**TASK TO COMPLETE:** Starting with the line containing "ATOM 364 C CA" and going on through the line containing "ATOM 383 C CA", return the lines of the data below exactly, and only those.

(Stored data)
********

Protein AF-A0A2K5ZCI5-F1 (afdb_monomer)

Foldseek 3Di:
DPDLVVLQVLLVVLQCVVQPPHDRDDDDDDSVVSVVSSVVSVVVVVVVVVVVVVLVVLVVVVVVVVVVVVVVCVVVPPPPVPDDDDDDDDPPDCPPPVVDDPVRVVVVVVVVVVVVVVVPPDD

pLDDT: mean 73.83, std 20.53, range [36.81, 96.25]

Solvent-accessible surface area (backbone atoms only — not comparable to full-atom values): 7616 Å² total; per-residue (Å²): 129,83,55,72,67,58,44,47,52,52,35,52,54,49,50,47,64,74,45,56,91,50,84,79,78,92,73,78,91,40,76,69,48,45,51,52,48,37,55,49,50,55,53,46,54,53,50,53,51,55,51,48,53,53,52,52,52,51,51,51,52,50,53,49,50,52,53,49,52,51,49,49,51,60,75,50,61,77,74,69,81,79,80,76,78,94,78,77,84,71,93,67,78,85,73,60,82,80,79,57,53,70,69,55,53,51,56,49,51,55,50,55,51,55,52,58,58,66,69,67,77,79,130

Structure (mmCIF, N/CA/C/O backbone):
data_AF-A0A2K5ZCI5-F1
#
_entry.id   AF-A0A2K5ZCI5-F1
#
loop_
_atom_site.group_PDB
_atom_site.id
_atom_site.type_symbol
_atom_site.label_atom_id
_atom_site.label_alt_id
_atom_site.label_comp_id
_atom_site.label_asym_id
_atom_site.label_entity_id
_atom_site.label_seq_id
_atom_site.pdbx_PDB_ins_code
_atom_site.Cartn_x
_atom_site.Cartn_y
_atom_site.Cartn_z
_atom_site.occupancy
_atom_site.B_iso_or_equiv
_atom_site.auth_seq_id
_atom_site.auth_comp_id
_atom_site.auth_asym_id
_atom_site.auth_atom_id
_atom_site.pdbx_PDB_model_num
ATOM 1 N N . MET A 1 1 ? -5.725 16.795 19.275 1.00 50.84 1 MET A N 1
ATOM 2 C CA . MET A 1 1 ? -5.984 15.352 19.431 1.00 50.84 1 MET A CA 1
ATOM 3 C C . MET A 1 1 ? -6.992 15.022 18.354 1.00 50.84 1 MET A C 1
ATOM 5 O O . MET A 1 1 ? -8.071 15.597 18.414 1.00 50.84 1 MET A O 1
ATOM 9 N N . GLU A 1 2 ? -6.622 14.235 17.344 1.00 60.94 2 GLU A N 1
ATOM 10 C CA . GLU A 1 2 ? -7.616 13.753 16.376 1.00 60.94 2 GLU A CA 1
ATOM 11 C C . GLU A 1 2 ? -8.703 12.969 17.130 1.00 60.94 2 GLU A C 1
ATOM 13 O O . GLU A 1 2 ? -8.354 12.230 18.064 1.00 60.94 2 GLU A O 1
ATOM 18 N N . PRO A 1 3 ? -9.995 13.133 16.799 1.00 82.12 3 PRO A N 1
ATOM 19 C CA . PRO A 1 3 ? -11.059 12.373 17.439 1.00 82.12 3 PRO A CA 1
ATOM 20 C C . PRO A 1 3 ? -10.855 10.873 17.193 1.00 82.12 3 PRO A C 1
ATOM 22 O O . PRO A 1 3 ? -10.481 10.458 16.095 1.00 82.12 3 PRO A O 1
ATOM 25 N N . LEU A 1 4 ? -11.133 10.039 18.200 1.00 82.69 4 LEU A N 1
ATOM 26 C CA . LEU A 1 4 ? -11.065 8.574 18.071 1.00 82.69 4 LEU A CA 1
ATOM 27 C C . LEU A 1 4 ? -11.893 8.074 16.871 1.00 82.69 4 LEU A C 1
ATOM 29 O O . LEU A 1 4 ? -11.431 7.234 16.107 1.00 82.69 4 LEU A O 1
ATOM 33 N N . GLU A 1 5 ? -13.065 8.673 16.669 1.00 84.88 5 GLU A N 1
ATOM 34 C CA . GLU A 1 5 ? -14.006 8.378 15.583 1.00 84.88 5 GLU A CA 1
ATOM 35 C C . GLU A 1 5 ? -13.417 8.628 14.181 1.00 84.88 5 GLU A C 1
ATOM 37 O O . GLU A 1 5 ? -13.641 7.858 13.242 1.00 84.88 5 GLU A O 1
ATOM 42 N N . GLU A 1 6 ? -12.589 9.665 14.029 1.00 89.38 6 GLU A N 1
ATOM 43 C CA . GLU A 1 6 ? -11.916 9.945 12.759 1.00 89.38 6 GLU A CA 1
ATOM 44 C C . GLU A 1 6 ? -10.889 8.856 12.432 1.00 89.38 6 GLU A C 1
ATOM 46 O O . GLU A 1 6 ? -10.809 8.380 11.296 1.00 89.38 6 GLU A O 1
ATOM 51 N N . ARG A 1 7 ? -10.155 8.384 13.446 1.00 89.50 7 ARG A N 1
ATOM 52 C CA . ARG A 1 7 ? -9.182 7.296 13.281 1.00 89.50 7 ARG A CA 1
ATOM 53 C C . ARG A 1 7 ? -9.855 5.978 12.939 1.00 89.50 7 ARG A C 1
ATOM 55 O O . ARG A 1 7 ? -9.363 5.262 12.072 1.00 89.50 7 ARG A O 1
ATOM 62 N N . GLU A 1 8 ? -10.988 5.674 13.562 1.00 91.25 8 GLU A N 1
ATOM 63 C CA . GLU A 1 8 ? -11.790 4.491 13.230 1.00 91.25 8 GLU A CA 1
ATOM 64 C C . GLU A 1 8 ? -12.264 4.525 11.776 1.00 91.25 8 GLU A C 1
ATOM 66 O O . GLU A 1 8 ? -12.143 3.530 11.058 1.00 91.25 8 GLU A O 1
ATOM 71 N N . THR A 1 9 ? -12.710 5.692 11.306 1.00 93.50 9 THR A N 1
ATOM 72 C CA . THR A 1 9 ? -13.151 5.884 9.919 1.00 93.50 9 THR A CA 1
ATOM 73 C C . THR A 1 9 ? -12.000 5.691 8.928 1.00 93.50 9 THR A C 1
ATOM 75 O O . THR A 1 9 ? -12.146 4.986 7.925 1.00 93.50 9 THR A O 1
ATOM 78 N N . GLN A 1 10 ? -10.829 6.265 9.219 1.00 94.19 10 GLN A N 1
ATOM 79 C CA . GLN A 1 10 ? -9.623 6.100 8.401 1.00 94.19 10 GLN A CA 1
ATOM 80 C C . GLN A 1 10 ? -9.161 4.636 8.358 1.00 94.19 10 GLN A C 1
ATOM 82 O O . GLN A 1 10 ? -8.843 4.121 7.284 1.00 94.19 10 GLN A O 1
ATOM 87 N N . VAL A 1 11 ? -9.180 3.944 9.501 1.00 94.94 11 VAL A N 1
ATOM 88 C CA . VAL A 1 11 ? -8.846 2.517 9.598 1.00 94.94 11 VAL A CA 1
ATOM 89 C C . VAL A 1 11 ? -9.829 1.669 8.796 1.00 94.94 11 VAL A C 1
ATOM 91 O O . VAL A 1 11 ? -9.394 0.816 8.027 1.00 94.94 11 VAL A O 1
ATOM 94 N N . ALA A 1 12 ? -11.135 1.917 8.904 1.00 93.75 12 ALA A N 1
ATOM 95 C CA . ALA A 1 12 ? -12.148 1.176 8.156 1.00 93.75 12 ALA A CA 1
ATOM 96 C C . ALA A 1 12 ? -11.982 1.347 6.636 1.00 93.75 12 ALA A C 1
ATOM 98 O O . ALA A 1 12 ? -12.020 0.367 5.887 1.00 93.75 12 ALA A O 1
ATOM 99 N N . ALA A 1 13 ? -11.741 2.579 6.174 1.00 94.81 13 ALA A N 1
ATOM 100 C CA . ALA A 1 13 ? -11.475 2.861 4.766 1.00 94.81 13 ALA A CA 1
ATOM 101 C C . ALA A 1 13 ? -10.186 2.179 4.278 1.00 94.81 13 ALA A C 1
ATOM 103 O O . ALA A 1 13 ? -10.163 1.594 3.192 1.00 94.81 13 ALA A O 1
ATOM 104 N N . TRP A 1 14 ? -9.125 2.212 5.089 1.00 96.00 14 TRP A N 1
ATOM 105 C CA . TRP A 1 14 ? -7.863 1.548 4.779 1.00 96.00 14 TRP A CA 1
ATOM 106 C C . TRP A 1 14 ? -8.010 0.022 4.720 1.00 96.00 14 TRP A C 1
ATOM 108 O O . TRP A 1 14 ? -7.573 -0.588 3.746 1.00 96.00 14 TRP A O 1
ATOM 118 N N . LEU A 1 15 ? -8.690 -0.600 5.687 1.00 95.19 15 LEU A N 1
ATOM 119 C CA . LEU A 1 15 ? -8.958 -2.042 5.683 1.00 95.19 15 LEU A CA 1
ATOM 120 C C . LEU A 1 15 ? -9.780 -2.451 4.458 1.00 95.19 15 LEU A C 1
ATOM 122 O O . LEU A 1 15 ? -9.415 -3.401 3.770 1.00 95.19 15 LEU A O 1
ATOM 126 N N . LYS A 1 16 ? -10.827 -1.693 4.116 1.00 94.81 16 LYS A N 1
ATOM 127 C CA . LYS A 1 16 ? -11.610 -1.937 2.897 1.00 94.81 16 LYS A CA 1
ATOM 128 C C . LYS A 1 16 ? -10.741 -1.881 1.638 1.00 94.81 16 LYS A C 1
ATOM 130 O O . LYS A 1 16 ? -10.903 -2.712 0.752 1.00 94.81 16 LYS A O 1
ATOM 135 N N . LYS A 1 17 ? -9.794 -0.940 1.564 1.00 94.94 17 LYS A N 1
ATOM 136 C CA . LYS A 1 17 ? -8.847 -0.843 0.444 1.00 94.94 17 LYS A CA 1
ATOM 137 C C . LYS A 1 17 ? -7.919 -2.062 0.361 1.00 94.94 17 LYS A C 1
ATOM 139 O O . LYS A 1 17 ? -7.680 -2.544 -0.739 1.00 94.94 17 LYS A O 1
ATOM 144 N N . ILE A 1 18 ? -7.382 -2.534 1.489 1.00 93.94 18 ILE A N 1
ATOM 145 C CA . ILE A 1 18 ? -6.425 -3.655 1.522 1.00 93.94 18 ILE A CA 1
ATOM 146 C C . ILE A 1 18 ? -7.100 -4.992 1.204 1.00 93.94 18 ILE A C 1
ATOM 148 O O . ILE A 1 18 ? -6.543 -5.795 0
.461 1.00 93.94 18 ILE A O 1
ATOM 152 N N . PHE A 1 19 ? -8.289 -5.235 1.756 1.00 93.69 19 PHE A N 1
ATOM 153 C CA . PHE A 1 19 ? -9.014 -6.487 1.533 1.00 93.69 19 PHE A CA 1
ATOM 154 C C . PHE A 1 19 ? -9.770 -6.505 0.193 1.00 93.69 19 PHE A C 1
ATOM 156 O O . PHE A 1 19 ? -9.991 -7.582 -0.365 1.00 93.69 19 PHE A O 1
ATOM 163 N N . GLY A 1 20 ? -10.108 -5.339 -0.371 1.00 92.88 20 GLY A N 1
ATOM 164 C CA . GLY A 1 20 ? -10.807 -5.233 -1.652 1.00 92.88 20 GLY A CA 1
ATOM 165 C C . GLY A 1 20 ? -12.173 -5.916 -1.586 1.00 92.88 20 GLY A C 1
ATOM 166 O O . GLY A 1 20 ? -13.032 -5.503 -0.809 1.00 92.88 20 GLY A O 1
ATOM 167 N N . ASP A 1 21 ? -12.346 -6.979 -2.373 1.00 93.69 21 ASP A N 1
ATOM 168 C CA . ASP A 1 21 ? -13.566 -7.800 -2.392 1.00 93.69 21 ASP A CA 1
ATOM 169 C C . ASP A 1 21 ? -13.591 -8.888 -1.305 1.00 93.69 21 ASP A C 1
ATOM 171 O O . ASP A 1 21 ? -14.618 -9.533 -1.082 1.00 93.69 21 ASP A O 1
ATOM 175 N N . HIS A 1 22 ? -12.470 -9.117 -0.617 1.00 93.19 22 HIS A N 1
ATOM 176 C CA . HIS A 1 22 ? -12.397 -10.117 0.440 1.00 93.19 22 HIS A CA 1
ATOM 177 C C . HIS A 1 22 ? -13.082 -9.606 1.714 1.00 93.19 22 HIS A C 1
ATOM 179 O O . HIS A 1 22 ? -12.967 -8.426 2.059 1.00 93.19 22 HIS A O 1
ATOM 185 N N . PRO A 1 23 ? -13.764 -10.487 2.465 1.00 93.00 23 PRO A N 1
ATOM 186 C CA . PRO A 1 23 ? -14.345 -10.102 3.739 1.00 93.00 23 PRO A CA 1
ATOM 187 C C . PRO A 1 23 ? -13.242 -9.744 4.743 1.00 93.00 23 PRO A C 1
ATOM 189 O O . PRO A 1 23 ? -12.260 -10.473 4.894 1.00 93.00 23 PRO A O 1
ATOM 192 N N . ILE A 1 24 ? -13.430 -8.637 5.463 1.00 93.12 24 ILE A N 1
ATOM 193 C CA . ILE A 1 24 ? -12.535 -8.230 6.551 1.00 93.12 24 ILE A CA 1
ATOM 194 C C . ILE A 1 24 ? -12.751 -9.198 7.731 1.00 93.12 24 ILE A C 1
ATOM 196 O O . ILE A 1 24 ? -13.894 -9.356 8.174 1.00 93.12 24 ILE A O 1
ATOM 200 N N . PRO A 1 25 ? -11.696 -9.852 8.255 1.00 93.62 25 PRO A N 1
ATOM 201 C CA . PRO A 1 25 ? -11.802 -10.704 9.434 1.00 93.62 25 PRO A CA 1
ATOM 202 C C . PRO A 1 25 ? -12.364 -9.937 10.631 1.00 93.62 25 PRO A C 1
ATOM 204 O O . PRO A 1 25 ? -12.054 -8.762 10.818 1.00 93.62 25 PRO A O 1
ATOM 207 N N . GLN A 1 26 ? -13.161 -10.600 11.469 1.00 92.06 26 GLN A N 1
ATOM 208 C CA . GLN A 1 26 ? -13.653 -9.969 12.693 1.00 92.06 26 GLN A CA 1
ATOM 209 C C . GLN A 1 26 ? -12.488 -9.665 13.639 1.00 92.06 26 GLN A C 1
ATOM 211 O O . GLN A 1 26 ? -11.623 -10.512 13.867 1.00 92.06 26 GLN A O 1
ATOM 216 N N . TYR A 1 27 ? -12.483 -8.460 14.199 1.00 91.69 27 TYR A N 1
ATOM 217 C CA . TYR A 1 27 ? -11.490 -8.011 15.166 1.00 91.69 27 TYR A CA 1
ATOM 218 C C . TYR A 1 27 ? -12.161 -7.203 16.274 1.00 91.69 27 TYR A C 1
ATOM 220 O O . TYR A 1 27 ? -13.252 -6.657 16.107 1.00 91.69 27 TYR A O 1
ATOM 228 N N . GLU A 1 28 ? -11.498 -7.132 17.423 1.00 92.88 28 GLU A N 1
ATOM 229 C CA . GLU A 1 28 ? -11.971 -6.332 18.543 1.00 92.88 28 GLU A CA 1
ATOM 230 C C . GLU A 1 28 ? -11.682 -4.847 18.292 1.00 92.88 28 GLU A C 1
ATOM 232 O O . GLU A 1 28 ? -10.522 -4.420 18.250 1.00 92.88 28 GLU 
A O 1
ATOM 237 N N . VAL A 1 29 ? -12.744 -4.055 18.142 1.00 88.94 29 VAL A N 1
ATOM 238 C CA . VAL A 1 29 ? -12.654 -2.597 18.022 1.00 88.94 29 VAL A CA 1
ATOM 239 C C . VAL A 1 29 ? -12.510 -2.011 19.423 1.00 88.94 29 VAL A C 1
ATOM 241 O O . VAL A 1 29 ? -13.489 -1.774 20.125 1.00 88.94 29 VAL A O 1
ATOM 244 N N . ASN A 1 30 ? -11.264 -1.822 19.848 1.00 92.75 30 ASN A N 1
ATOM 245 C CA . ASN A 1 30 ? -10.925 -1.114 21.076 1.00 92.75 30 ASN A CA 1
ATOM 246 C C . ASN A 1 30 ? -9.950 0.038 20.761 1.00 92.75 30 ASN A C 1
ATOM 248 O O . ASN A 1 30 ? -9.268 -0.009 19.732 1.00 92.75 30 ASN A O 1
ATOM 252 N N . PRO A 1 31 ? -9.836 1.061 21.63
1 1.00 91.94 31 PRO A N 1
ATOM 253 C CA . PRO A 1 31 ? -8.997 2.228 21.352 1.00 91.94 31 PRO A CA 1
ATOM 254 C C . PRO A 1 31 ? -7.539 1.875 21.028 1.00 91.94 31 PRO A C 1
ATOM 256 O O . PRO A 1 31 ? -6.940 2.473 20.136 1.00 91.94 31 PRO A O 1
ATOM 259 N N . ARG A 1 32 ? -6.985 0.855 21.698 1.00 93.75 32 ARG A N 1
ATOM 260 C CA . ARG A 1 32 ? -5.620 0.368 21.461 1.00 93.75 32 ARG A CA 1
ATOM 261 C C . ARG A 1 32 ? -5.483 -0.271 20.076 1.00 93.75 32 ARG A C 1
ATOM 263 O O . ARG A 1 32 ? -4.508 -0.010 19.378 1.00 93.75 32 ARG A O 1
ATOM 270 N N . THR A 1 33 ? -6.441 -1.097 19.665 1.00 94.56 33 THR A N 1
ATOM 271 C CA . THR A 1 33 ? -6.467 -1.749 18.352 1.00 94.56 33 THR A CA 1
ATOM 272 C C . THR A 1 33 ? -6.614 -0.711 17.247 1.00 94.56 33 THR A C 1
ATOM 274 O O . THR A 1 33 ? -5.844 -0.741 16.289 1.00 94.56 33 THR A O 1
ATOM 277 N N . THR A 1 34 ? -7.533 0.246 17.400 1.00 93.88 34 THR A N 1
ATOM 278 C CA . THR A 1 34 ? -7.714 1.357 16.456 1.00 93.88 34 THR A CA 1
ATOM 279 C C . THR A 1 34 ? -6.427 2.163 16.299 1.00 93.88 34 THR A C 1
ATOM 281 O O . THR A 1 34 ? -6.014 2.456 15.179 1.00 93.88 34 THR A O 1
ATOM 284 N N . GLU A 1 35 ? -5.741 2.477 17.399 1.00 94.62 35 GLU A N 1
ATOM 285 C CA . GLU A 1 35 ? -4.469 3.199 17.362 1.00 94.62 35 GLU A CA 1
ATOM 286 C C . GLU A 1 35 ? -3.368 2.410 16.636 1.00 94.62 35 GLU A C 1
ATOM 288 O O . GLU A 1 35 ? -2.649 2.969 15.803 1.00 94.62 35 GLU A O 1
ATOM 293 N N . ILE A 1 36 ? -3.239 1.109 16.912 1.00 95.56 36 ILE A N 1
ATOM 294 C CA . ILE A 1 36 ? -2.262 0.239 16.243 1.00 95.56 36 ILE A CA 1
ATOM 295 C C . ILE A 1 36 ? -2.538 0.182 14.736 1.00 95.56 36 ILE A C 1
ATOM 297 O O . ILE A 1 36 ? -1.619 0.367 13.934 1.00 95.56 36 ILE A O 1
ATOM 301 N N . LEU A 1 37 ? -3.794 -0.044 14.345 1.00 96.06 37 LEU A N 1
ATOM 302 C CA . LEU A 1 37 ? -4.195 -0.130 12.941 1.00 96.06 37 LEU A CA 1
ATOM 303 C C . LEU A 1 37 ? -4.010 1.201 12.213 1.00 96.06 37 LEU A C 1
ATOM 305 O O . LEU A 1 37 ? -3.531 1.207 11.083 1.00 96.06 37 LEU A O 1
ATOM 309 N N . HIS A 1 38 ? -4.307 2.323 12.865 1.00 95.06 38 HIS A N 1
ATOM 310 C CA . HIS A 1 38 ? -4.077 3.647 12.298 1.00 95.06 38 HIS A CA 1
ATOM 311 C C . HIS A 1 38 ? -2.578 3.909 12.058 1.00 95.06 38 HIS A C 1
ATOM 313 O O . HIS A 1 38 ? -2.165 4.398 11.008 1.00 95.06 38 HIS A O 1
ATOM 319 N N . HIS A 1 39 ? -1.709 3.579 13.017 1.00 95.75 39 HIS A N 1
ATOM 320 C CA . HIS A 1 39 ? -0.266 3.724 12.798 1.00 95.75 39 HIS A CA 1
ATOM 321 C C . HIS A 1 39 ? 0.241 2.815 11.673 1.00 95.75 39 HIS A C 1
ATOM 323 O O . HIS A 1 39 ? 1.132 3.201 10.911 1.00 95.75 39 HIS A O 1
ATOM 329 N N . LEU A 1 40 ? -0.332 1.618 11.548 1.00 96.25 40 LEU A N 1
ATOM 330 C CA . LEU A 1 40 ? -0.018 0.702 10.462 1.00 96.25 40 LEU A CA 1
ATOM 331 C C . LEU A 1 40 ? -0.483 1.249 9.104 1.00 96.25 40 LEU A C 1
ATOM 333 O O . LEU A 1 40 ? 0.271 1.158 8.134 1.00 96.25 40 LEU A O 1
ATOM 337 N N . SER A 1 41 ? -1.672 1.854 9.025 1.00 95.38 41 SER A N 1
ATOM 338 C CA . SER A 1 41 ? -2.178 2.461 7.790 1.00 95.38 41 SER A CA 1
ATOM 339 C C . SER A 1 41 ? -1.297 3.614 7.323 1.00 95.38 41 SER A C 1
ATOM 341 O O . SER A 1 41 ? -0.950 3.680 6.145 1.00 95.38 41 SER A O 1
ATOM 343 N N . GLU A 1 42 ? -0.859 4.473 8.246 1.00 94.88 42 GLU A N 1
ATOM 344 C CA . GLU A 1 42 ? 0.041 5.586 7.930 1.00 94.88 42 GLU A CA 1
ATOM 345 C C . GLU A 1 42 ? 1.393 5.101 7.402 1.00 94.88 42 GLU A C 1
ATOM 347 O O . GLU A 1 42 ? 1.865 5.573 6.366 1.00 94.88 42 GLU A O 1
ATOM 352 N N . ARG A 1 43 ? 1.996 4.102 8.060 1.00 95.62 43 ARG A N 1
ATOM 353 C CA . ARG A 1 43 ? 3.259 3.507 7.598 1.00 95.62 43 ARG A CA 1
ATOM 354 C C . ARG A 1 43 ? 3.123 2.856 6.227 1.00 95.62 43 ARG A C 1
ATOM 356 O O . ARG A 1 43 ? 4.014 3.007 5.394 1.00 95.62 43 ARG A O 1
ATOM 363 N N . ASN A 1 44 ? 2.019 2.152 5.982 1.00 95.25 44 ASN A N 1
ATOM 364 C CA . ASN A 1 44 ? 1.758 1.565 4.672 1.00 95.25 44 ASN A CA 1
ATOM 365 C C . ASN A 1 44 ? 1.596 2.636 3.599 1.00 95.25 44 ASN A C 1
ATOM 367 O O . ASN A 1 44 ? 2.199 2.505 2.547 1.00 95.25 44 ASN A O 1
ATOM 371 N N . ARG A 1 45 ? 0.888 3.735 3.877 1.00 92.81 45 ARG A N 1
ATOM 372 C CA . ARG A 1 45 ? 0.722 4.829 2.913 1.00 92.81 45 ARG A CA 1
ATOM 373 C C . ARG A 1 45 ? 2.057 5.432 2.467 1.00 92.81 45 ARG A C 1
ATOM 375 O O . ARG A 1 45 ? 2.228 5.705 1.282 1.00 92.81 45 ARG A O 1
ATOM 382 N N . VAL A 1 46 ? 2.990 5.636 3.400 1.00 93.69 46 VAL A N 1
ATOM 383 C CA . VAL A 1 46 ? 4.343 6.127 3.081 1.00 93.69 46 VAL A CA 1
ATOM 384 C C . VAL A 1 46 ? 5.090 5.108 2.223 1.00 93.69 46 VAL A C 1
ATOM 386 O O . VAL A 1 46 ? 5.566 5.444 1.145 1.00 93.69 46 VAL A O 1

********

**EXERCISE ANSWER:**
ATOM 364 C CA . ASN A 1 44 ? 1.758 1.565 4.672 1.00 95.25 44 ASN A CA 1
ATOM 365 C C . ASN A 1 44 ? 1.596 2.636 3.599 1.00 95.25 44 ASN A C 1
ATOM 367 O O . ASN A 1 44 ? 2.199 2.505 2.547 1.00 95.25 44 ASN A O 1
ATOM 371 N N . ARG A 1 45 ? 0.888 3.735 3.877 1.00 92.81 45 ARG A N 1
ATOM 372 C CA . ARG A 1 45 ? 0.722 4.829 2.913 1.00 92.81 45 ARG A CA 1
ATOM 373 C C . ARG A 1 45 ? 2.057 5.432 2.467 1.00 92.81 45 ARG A C 1
ATOM 375 O O . ARG A 1 45 ? 2.228 5.705 1.282 1.00 92.81 45 ARG A O 1
ATOM 382 N N . VAL A 1 46 ? 2.990 5.636 3.400 1.00 93.69 46 VAL A N 1
ATOM 383 C CA . VAL A 1 46 ? 4.343 6.127 3.081 1.00 93.69 46 VAL A CA 1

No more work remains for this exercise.